> Exercise aim: List all lines of the data containing the word "Homo".

Records contained in a dataset

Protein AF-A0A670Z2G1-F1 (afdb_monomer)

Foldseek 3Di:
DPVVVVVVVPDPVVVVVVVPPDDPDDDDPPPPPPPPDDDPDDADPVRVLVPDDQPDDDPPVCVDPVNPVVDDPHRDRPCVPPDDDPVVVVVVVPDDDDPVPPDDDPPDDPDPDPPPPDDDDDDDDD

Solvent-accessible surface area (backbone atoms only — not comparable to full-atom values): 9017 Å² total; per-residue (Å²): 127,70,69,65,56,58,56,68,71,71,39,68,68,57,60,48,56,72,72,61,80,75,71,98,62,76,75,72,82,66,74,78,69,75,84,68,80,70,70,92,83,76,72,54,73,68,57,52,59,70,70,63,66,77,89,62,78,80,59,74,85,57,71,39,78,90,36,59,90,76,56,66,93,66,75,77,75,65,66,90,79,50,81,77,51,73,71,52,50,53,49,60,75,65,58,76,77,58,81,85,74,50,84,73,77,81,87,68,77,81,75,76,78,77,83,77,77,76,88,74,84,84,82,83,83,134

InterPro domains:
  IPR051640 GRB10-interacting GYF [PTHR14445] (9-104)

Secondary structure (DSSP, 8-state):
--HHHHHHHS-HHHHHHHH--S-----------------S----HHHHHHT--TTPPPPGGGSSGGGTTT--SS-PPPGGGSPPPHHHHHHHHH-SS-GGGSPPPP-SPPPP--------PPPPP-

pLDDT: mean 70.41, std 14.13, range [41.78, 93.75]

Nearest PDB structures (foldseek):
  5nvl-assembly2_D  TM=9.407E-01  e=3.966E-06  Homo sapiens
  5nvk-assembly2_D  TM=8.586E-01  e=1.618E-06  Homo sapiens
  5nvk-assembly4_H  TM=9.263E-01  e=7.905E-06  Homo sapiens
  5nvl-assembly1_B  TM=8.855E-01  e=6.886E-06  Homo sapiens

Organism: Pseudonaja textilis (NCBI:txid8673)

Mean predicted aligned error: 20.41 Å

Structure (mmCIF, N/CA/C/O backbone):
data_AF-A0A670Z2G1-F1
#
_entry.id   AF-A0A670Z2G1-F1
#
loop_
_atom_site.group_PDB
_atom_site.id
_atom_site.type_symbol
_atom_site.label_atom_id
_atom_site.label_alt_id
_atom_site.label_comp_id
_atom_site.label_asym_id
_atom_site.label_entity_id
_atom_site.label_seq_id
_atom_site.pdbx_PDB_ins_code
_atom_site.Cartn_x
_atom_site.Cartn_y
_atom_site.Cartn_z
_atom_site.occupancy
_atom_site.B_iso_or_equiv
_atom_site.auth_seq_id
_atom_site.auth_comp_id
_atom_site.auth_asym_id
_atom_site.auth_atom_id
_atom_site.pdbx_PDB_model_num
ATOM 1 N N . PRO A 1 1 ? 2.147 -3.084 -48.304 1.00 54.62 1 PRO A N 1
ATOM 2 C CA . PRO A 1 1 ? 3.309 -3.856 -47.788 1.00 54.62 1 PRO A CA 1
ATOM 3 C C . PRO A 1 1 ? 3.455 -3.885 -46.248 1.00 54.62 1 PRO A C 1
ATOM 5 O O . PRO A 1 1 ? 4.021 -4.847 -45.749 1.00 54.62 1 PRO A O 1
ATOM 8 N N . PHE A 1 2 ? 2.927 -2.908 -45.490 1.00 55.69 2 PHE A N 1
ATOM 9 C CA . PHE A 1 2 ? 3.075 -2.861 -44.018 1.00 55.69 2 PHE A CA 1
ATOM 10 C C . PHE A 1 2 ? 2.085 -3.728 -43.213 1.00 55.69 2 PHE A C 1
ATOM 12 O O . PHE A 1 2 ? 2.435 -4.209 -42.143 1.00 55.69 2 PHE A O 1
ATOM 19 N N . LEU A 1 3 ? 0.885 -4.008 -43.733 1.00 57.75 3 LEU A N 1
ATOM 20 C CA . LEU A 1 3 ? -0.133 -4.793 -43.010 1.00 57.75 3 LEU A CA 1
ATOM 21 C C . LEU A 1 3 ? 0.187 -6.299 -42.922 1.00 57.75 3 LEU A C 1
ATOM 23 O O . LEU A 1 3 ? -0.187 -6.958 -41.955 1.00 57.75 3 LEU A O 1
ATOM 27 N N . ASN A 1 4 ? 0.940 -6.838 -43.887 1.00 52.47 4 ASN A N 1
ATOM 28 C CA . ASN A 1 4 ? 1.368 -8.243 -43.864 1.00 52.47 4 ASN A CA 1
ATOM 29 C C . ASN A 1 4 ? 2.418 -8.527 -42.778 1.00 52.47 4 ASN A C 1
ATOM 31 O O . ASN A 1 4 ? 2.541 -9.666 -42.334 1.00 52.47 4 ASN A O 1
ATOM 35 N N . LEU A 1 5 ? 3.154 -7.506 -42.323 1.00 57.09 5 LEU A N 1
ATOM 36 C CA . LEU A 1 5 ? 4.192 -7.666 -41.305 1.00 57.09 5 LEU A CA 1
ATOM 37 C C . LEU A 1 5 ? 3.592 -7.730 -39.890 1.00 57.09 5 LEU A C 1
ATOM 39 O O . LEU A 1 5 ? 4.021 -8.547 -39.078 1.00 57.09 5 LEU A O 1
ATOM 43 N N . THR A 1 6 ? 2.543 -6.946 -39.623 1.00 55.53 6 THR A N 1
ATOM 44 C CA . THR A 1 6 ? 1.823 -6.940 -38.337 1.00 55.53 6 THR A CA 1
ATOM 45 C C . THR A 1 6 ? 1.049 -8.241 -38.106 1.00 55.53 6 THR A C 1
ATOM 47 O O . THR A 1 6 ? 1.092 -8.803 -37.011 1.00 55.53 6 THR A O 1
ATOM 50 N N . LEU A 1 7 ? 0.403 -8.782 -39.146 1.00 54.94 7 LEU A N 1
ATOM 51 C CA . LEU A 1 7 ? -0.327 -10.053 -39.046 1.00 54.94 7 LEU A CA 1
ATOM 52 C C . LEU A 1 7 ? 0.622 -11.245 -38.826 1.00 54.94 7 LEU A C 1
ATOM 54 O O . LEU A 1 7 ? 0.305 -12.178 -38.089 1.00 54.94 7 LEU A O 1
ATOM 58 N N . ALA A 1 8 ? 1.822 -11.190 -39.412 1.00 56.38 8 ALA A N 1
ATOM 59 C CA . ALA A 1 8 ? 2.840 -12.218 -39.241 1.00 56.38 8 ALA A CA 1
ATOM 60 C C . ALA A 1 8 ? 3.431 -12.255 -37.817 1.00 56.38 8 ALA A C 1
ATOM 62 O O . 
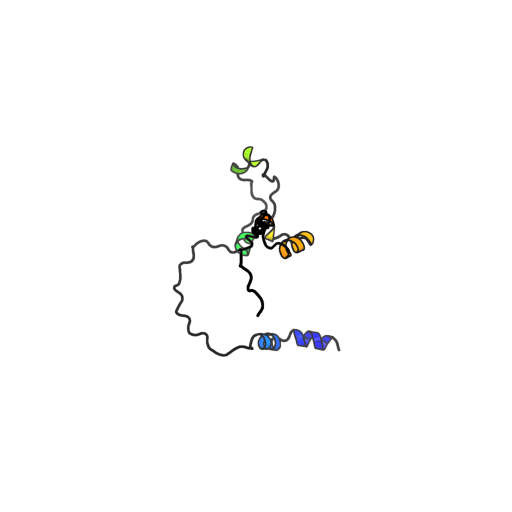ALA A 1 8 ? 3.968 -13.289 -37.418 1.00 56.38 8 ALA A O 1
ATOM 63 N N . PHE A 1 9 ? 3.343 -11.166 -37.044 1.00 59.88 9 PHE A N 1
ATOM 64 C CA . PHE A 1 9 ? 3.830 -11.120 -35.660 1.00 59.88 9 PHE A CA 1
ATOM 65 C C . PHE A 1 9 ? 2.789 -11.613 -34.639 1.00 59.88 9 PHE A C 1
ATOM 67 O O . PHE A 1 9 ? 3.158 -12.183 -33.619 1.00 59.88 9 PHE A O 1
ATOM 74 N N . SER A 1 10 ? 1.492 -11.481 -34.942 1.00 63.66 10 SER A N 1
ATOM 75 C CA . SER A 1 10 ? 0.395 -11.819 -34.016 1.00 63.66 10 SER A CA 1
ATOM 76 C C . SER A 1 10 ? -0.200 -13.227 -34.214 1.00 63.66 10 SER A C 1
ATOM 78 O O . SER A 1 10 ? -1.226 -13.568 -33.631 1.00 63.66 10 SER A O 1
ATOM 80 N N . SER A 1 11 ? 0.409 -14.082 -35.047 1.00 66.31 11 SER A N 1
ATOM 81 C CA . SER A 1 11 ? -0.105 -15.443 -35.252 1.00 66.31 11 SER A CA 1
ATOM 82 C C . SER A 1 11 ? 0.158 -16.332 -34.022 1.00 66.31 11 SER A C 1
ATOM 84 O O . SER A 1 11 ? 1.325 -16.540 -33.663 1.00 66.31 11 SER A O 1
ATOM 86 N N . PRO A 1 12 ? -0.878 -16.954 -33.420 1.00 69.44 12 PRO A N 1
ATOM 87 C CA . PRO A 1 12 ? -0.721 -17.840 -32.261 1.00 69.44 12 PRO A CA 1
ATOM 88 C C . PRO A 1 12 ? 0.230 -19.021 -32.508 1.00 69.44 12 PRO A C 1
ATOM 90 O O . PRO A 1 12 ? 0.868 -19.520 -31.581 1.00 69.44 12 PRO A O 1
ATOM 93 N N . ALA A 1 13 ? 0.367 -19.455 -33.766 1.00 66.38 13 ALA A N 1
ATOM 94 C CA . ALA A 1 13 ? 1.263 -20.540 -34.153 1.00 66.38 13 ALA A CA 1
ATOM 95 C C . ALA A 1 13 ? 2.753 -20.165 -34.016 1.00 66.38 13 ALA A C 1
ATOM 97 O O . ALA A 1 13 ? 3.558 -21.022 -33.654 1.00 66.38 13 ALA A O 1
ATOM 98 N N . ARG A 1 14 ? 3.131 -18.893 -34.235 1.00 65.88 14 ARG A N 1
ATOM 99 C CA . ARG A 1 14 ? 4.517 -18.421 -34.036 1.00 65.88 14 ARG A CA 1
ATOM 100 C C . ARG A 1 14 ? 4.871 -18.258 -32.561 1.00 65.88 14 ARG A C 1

> Solution to the problem:
  5nvl-assembly2_D  TM=9.407E-01  e=3.966E-06  Homo sapiens
  5nvk-assembly2_D  TM=8.586E-01  e=1.618E-06  Homo sapiens
  5nvk-assembly4_H  TM=9.263E-01  e=7.905E-06  Homo sapiens
  5nvl-assembly1_B  TM=8.855E-01  e=6.886E-06  Homo sapiens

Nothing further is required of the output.